There are several special-purpose traits already in the compiler, such as AST/HIR Folder/Visitor and the two-in-one TypeFoldable (which also does visiting).

Also, #36551 adds a specialization mechanism in the bundled rustc_serialize to work around the fact that Encodable and Decodable have their methods be generic over the encoder/decoder instead of the trait, but this abuses the yet-unclosed lifetime soundness hole in specialization (#31844):

impl<'a, 'tcx> SpecializedDecoder<Ty<'tcx>> for DecodeContext<'a, 'tcx> {...}

That impl requires that the 'tcx of the decoded Ty match the 'tcx of the decoder, but this cannot be enforced through specialization as the lifetime relationships do not exist before monomorphization.

A better solution would involve custom traits that can dispatch over the decoder w/o specialization, i.e.:

impl<'a, 'tcx> Decodable<DecodeContext<'a, 'tcx>> for Ty<'tcx> {...}

To make all of this ergonomic, auto-deriving is necessary, and I believe macros 1.1 (perhaps helped by a permanent switch to rustbuild) can make it happen.

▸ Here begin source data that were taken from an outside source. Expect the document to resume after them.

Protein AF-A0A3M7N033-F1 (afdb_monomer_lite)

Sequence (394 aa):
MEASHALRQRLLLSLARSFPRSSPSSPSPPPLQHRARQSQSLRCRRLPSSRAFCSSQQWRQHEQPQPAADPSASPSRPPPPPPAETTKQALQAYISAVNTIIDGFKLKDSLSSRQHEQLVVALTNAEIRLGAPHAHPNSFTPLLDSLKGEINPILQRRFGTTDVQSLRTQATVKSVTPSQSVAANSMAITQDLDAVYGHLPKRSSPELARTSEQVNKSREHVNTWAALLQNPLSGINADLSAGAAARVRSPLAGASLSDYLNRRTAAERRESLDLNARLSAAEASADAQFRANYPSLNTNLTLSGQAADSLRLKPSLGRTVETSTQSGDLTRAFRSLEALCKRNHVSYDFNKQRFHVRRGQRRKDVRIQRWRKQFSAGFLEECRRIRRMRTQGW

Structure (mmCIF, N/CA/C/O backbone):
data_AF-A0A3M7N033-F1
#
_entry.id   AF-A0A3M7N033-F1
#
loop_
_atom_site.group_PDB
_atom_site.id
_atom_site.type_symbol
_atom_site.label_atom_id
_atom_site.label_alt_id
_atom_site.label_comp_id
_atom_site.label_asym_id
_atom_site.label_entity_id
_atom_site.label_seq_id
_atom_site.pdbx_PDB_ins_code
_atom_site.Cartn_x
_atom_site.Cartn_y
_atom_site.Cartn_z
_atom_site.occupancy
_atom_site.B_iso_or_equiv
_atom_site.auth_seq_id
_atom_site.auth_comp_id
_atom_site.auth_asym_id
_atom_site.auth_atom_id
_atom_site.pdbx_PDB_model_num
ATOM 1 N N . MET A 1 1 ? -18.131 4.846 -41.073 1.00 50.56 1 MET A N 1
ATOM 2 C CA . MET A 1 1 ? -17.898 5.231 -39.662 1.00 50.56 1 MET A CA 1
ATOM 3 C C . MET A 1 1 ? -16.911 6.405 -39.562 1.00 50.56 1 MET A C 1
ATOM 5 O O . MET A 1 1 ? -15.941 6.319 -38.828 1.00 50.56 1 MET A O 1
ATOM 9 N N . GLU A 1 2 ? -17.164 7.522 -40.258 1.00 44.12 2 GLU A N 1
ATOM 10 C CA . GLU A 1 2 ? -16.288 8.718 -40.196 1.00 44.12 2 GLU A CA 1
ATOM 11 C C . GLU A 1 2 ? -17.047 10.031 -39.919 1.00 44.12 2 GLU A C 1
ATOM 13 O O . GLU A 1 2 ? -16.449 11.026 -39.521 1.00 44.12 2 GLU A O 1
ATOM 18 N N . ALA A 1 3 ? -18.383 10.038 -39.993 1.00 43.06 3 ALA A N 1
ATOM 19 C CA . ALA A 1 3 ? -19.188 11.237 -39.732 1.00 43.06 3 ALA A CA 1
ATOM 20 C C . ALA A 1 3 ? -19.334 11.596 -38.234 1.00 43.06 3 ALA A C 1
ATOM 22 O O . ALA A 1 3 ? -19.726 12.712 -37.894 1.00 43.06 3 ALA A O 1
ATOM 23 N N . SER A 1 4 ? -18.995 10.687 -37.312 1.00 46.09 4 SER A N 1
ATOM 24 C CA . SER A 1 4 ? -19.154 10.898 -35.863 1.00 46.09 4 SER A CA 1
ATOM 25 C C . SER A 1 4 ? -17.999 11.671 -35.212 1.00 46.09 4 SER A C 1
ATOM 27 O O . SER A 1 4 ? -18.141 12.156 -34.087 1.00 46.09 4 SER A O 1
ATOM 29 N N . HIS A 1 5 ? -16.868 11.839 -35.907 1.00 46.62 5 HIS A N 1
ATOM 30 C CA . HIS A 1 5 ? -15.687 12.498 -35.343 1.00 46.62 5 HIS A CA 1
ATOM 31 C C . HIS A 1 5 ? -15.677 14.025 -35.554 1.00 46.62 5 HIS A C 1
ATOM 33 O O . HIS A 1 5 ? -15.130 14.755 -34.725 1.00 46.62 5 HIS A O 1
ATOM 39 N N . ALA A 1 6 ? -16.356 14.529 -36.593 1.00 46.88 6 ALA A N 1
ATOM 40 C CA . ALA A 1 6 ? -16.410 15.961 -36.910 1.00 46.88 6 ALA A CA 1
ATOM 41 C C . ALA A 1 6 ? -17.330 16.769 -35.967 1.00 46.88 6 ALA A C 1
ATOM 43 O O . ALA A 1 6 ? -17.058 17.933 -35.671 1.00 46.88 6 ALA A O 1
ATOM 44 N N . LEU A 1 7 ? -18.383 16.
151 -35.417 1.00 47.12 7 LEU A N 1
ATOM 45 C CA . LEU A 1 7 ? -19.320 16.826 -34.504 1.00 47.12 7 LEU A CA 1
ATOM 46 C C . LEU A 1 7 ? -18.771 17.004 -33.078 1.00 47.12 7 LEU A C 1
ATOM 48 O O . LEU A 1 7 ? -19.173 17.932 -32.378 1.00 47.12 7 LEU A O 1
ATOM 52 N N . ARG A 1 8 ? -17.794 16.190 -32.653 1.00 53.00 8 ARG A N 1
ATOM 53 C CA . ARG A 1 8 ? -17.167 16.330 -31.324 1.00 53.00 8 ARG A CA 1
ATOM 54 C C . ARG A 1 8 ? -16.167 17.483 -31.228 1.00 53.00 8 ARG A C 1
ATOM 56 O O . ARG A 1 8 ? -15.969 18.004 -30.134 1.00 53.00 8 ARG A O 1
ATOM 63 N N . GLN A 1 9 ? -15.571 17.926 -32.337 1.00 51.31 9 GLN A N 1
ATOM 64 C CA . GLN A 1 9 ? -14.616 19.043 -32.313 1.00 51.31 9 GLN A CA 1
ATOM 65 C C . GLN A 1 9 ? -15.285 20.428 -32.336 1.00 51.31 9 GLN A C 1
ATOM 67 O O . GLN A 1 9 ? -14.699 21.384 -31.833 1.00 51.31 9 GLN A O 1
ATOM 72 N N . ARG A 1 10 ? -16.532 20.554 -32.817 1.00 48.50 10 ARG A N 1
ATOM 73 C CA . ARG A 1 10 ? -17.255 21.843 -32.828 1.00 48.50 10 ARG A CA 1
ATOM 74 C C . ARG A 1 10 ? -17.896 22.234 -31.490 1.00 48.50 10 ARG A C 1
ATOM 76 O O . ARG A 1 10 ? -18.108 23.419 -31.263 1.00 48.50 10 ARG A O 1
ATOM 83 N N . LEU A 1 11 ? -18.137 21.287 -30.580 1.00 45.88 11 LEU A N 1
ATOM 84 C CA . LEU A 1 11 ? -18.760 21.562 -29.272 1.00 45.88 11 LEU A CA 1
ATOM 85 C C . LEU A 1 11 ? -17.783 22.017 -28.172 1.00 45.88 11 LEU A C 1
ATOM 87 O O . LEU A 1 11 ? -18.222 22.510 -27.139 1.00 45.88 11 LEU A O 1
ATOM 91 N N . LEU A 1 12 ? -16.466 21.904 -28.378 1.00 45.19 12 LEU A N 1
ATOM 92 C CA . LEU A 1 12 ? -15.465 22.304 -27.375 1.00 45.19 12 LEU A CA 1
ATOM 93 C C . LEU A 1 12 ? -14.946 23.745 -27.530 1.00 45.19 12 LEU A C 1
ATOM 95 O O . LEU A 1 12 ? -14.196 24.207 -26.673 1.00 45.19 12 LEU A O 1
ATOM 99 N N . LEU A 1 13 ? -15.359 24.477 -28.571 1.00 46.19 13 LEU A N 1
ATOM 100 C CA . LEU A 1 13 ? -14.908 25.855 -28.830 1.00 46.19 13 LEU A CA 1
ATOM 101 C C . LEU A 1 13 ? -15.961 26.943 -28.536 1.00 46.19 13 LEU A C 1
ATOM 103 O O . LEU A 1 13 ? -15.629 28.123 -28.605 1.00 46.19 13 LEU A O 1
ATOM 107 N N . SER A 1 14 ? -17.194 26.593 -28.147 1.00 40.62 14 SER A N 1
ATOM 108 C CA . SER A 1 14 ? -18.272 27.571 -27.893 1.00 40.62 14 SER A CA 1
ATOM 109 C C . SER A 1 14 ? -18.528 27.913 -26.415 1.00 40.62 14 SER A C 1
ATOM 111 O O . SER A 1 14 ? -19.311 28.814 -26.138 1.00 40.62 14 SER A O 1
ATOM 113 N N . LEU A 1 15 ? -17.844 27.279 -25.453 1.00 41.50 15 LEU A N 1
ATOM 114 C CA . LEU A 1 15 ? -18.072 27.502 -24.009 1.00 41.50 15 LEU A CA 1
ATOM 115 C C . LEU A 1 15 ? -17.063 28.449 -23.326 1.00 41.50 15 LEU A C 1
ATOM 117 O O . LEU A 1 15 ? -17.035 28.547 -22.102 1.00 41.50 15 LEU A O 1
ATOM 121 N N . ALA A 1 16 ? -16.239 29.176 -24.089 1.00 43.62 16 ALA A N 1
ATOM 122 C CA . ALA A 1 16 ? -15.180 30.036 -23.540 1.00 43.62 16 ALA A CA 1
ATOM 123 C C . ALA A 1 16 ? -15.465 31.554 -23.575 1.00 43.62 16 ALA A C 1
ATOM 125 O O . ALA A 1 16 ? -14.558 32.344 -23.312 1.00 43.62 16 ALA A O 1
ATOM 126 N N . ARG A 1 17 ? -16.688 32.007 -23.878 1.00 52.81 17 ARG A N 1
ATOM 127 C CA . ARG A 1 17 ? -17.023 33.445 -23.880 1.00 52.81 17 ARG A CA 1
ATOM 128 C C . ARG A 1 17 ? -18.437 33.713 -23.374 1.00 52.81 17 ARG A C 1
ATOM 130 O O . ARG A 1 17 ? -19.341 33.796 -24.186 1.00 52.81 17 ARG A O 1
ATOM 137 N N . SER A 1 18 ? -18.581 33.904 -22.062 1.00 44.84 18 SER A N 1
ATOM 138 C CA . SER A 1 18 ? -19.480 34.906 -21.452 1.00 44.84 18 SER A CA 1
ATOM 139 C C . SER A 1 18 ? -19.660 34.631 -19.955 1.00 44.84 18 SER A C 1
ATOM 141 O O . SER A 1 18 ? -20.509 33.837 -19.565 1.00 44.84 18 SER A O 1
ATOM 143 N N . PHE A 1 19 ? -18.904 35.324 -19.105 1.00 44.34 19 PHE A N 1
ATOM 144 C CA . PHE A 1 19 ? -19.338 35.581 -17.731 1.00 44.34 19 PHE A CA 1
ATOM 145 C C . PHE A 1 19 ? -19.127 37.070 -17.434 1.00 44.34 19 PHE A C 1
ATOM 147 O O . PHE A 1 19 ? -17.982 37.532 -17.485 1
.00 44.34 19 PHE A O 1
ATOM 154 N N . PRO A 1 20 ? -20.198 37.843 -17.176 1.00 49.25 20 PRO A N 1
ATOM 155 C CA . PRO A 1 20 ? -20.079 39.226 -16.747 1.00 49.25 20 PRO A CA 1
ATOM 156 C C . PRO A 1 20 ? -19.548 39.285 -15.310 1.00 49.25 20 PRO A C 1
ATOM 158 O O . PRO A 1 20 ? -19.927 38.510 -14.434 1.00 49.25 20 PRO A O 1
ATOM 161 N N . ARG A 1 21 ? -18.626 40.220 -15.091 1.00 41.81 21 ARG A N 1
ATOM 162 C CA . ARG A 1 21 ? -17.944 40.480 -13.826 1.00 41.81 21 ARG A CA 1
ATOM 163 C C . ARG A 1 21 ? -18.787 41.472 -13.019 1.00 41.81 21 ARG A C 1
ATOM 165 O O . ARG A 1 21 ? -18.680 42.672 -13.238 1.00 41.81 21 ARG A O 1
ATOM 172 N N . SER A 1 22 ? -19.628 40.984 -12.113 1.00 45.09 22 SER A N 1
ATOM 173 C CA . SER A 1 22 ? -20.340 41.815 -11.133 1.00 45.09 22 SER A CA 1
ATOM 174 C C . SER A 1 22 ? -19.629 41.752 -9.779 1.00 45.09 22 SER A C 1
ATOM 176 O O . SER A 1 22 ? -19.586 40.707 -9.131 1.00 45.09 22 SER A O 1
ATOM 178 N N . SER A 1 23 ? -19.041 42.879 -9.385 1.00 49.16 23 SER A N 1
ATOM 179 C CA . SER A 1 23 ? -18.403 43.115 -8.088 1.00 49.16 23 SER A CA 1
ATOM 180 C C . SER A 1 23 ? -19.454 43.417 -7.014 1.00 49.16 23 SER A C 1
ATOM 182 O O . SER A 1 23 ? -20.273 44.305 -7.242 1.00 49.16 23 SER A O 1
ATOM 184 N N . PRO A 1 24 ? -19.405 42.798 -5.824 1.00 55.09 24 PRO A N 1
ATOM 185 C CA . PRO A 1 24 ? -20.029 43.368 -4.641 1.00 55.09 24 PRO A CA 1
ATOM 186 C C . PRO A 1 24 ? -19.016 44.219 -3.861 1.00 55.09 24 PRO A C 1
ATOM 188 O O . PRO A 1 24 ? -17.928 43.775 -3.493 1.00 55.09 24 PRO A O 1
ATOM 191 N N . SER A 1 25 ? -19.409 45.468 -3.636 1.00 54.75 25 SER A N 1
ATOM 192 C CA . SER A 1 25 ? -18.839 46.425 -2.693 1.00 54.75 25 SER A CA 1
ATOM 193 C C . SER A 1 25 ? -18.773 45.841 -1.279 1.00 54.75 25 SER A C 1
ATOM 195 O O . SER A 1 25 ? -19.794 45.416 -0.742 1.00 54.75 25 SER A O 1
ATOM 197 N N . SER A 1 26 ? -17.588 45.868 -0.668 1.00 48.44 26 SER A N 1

Last but not least, it may be possible to generalize encoding/decoding and visiting/folding/relating into a single (or a pair of) abstraction(s), but I'd have to leave that to someone who understands tree folding, transducers, and perhaps Haskell lenses, although there's no guarantee they map nicely to Rust.

cc @rust-lang/compiler

nikomatsakis commented 8 years ago

Nominating for discussion next week. In this week's compiler team meeting, @arielb1 raised concerns about leaving (ab)uses of unsound specialization in the compiler, which I am sympathetic to. It'd be good to figure out how we can prioritize moving away from that.

eddyb commented 7 years ago

I believe we can reduce our deriving needs to a single "ShapeReflect" trait with 4 operations:

Even without VG we can build implementations of all sorts of operations we need (such as Relate which does (&T, &T) -> Result<T, E>) out of this one trait + specialization.